NVIDIA has just announced the (internal) benchmark results of the Grace CPU series based on the upcoming Arm architecture. This is expected to be the chip model that powers data centers and next-generation servers, and initial benchmark results show that NVIDIA “fans” have reason to place their hopes on a new product line. Truly groundbreaking product on the market.

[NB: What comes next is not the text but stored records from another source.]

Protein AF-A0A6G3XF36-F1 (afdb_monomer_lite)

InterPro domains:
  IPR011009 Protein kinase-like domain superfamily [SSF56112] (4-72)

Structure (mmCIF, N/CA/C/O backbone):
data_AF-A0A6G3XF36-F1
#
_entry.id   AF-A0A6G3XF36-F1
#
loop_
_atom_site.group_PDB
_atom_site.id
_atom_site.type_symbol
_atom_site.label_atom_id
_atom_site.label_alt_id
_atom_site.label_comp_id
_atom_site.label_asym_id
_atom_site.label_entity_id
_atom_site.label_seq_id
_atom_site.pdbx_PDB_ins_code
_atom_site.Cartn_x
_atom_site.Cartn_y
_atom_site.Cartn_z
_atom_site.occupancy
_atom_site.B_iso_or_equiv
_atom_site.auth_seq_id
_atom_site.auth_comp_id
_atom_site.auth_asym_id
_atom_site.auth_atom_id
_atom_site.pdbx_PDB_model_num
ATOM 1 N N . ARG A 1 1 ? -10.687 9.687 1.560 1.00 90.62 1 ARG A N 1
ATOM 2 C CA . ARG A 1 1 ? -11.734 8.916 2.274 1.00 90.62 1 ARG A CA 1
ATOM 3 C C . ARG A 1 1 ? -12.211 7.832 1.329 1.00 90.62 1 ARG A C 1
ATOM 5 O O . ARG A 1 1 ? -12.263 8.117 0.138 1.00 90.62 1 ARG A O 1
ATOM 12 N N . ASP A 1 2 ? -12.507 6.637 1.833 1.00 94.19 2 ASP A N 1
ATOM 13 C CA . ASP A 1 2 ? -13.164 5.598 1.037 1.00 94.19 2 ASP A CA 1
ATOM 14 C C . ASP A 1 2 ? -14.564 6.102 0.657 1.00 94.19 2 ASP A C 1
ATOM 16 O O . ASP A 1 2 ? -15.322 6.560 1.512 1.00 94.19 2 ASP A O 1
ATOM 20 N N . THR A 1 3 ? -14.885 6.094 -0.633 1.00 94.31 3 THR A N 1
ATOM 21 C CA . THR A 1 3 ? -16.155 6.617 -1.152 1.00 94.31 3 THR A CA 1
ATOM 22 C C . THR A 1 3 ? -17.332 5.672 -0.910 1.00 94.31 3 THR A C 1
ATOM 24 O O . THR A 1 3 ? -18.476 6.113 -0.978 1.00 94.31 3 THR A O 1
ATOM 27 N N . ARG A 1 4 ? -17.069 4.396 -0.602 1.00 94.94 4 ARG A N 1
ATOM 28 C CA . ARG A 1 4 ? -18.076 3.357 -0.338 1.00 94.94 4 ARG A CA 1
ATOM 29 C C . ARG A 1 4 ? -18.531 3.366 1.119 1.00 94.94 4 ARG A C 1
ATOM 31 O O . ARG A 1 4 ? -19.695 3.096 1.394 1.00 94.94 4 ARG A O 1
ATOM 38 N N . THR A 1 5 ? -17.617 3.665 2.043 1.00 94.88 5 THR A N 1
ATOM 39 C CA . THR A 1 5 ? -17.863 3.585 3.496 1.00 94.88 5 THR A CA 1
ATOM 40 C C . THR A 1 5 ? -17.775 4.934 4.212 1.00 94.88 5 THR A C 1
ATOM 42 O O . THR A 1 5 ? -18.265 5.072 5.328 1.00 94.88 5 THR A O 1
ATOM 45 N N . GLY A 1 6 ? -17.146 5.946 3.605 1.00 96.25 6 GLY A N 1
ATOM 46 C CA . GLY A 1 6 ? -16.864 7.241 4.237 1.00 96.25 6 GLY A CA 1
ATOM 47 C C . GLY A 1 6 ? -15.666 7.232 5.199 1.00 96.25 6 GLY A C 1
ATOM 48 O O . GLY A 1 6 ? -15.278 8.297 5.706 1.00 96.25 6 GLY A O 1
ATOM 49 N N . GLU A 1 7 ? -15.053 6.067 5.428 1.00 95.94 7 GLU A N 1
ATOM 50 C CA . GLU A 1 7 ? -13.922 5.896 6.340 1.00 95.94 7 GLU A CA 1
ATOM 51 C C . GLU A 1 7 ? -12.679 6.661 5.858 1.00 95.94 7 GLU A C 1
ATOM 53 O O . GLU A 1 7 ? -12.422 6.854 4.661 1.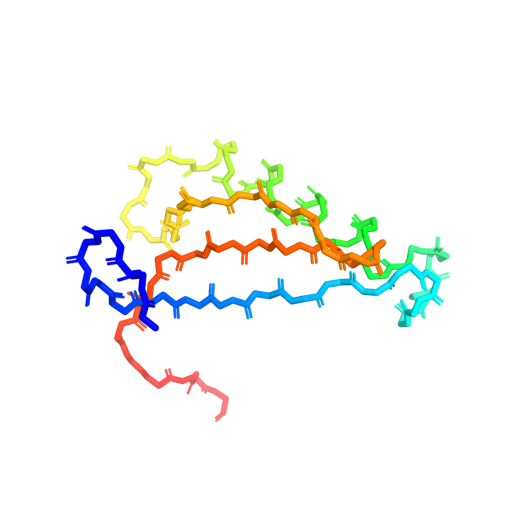00 95.94 7 GLU A O 1
ATOM 58 N N . GLN A 1 8 ? -11.882 7.137 6.814 1.00 97.69 8 GLN A N 1
ATOM 59 C CA . GLN A 1 8 ? -10.561 7.669 6.511 1.00 97.69 8 GLN A CA 1
ATOM 60 C C . GLN A 1 8 ? -9.598 6.505 6.270 1.00 97.69 8 GLN A C 1
ATOM 62 O O . GLN A 1 8 ? -9.598 5.520 7.002 1.00 97.69 8 GLN A O 1
ATOM 67 N N . VAL A 1 9 ? -8.774 6.636 5.237 1.00 97.88 9 VAL A N 1
ATOM 68 C CA . VAL A 1 9 ? -7.832 5.604 4.798 1.00 97.88 9 VAL A CA 1
ATOM 69 C C . VAL A 1 9 ? -6.497 6.246 4.455 1.00 97.88 9 VAL A C 1
ATOM 71 O O . VAL A 1 9 ? -6.443 7.443 4.152 1.00 97.88 9 VAL A O 1
ATOM 74 N N . VAL A 1 10 ? -5.438 5.446 4.485 1.00 97.62 10 VAL A N 1
ATOM 75 C CA . VAL A 1 10 ? -4.126 5.804 3.942 1.00 97.62 10 VAL A CA 1
ATOM 76 C C . VAL A 1 10 ? -4.000 5.161 2.570 1.00 97.62 10 VAL A C 1
ATOM 78 O O . VAL A 1 10 ? -4.203 3.959 2.433 1.00 97.62 10 VAL A O 1
ATOM 81 N N . LEU A 1 11 ? -3.668 5.963 1.562 1.00 97.56 11 LEU A N 1
ATOM 82 C CA . LEU A 1 11 ? -3.396 5.487 0.213 1.00 97.56 11 LEU A CA 1
ATOM 83 C C . LEU A 1 11 ? -1.890 5.550 -0.029 1.00 97.56 11 LEU A C 1
ATOM 85 O O . LEU A 1 11 ? -1.298 6.627 0.052 1.00 97.56 11 LEU A O 1
ATOM 89 N N . LYS A 1 12 ? -1.279 4.404 -0.321 1.00 98.38 12 LYS A N 1
ATOM 90 C CA . LYS A 1 12 ? 0.117 4.318 -0.750 1.00 98.38 12 LYS A CA 1
ATOM 91 C C . LYS A 1 12 ? 0.159 4.068 -2.247 1.00 98.38 12 LYS A C 1
ATOM 93 O O . LYS A 1 12 ? -0.512 3.159 -2.715 1.00 98.38 12 LYS A O 1
ATOM 98 N N . GLU A 1 13 ? 0.935 4.869 -2.968 1.00 98.44 13 GLU A N 1
ATOM 99 C CA . GLU A 1 13 ? 1.165 4.731 -4.409 1.00 98.44 13 GLU A CA 1
ATOM 100 C C . GLU A 1 13 ? 2.579 4.189 -4.647 1.00 98.44 13 GLU A C 1
ATOM 102 O O . GLU A 1 13 ? 3.557 4.742 -4.137 1.00 98.44 13 GLU A O 1
ATOM 107 N N . ALA A 1 14 ? 2.691 3.142 -5.457 1.00 98.19 14 ALA A N 1
ATOM 108 C CA . ALA A 1 14 ? 3.940 2.655 -6.013 1.00 98.19 14 ALA A CA 1
ATOM 109 C C . ALA A 1 14 ? 3.929 2.817 -7.530 1.00 98.19 14 ALA A C 1
ATOM 111 O O . ALA A 1 14 ? 3.060 2.304 -8.231 1.00 98.19 14 ALA A O 1
ATOM 112 N N . ARG A 1 15 ? 4.932 3.534 -8.032 1.00 97.69 15 ARG A N 1
ATOM 113 C CA . ARG A 1 15 ? 5.135 3.748 -9.464 1.00 97.69 15 ARG A CA 1
ATOM 114 C C . ARG A 1 15 ? 6.178 2.750 -9.966 1.00 97.69 15 ARG A C 1
ATOM 116 O O . ARG A 1 15 ? 7.235 2.667 -9.329 1.00 97.69 15 ARG A O 1
ATOM 123 N N . PRO A 1 16 ? 5.927 2.023 -11.067 1.00 97.06 16 PRO A N 1
ATOM 124 C CA . PRO A 1 16 ? 6.898 1.089 -11.625 1.00 97.06 16 PRO A CA 1
ATOM 125 C C . PRO A 1 16 ? 8.266 1.741 -11.813 1.00 97.06 16 PRO A C 1
ATOM 127 O O . PRO A 1 16 ? 8.359 2.897 -12.238 1.00 97.06 16 PRO A O 1
ATOM 130 N N . TYR A 1 17 ? 9.328 1.012 -11.466 1.00 94.94 17 TYR A N 1
ATOM 131 C CA . TYR A 1 17 ? 10.728 1.432 -11.622 1.00 94.94 17 TYR A CA 1
ATOM 132 C C . TYR A 1 17 ? 11.164 2.647 -10.780 1.00 94.94 17 TYR A C 1
ATOM 134 O O . TYR A 1 17 ? 12.332 3.041 -10.820 1.00 94.94 17 TYR A O 1
ATOM 142 N N . ALA A 1 18 ? 10.269 3.248 -9.992 1.00 96.06 18 ALA A N 1
ATOM 143 C CA . ALA A 1 18 ? 10.598 4.372 -9.127 1.00 96.06 18 ALA A CA 1
ATOM 144 C C . ALA A 1 18 ? 11.186 3.907 -7.789 1.00 96.06 18 ALA A C 1
ATOM 146 O O . ALA A 1 18 ? 10.826 2.859 -7.254 1.00 96.06 18 ALA A O 1
ATOM 147 N N . GLY A 1 19 ? 12.049 4.739 -7.196 1.00 90.19 19 GLY A N 1
ATOM 148 C CA . GLY A 1 19 ? 12.555 4.521 -5.840 1.00 90.19 19 GLY A CA 1
ATOM 149 C C . GLY A 1 19 ? 13.286 3.189 -5.678 1.00 90.19 19 GLY A C 1
ATOM 150 O O . GLY A 1 19 ? 12.987 2.450 -4.740 1.00 90.19 19 GLY A O 1
ATOM 151 N N . LEU A 1 20 ? 14.192 2.885 -6.609 1.00 93.50 20 LEU A N 1
ATOM 152 C CA . LEU A 1 20 ? 15.081 1.731 -6.527 1.00 93.50 20 LEU A CA 1
ATOM 153 C C . LEU A 1 20 ? 15.894 1.789 -5.231 1.00 93.50 20 LEU A C 1
ATOM 155 O O . LEU A 1 20 ? 16.610 2.759 -4.972 1.00 93.50 20 LEU A O 1
ATOM 159 N N . ALA A 1 21 ? 15.765 0.748 -4.419 1.00 89.81 21 ALA A N 1
ATOM 160 C CA . ALA A 1 21 ? 16.598 0.534 -3.250 1.00 89.81 21 ALA A CA 1
ATOM 161 C C . ALA A 1 21 ? 17.927 -0.141 -3.638 1.00 89.81 21 ALA A C 1
ATOM 163 O O . ALA A 1 21 ? 18.116 -0.599 -4.765 1.00 89.81 21 ALA A O 1
ATOM 164 N N . ALA A 1 22 ? 18.867 -0.205 -2.691 1.00 91.81 22 ALA A N 1
ATOM 165 C CA . ALA A 1 22 ? 20.185 -0.807 -2.913 1.00 91.81 22 ALA A CA 1
ATOM 166 C C . ALA A 1 22 ? 20.125 -2.306 -3.277 1.00 91.81 22 ALA A C 1
ATOM 168 O O . ALA A 1 22 ? 21.053 -2.823 -3.889 1.00 91.81 22 ALA A O 1
ATOM 169 N N . ASP A 1 23 ? 19.034 -2.993 -2.926 1.00 92.56 23 ASP A N 1
ATOM 170 C CA . ASP A 1 23 ? 18.749 -4.387 -3.288 1.00 92.56 23 ASP A CA 1
ATOM 171 C C . ASP A 1 23 ? 18.111 -4.533 -4.686 1.00 92.56 23 ASP A C 1
ATOM 173 O O . ASP A 1 23 ? 17.745 -5.637 -5.084 1.00 92.56 23 ASP A O 1
ATOM 177 N N . GLY A 1 24 ? 17.949 -3.429 -5.424 1.00 92.62 24 GLY A N 1
ATOM 178 C CA . GLY A 1 24 ? 17.299 -3.395 -6.732 1.00 92.62 24 GLY A CA 1
ATOM 179 C C . GLY A 1 24 ? 15.769 -3.435 -6.682 1.00 92.62 24 GLY A C 1
ATOM 180 O O . GLY A 1 24 ? 15.141 -3.447 -7.739 1.00 92.62 24 GLY A O 1
ATOM 181 N N . ALA A 1 25 ? 15.148 -3.439 -5.497 1.00 95.81 25 ALA A N 1
ATOM 182 C CA . ALA A 1 25 ? 13.695 -3.415 -5.383 1.00 95.81 25 ALA A CA 1
ATOM 183 C C . ALA A 1 25 ? 13.148 -2.024 -5.720 1.00 95.81 25 ALA A C 1
ATOM 185 O O . ALA A 1 25 ? 13.523 -1.026 -5.096 1.00 95.81 25 ALA A O 1
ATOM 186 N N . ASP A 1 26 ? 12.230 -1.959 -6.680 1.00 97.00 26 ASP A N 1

With the power foundation from the Arm Neoverse N2 core, Grace CPUs will be used in NVIDIA Superchips of both CPU+CPU and CPU+GPU types. The company recently announced its most powerful GPU series for AI and Compute related workloads called GH200, which comes with the world’s fastest HBM3e memory and will also be adopted with Grace Hopper Superchip .
Some key highlights of Grace CPUs include:
As part of the Hot Chips 2023 event, NVIDIA chief engineer Bill Dally presented performance comparisons between Grace Superchip and dual-socket x86 solutions from competitors. These include the EPYC 9654, AMD’s fastest 96-core, 192-thread CPU, and especially Intel’s flagship: the Xeon Platinum 8480+ with 56 cores, 112 threads. Since these solutions are all running on a dual-socket configuration, there are a total of 192 cores for AMD and 112 cores for Intel’s platform.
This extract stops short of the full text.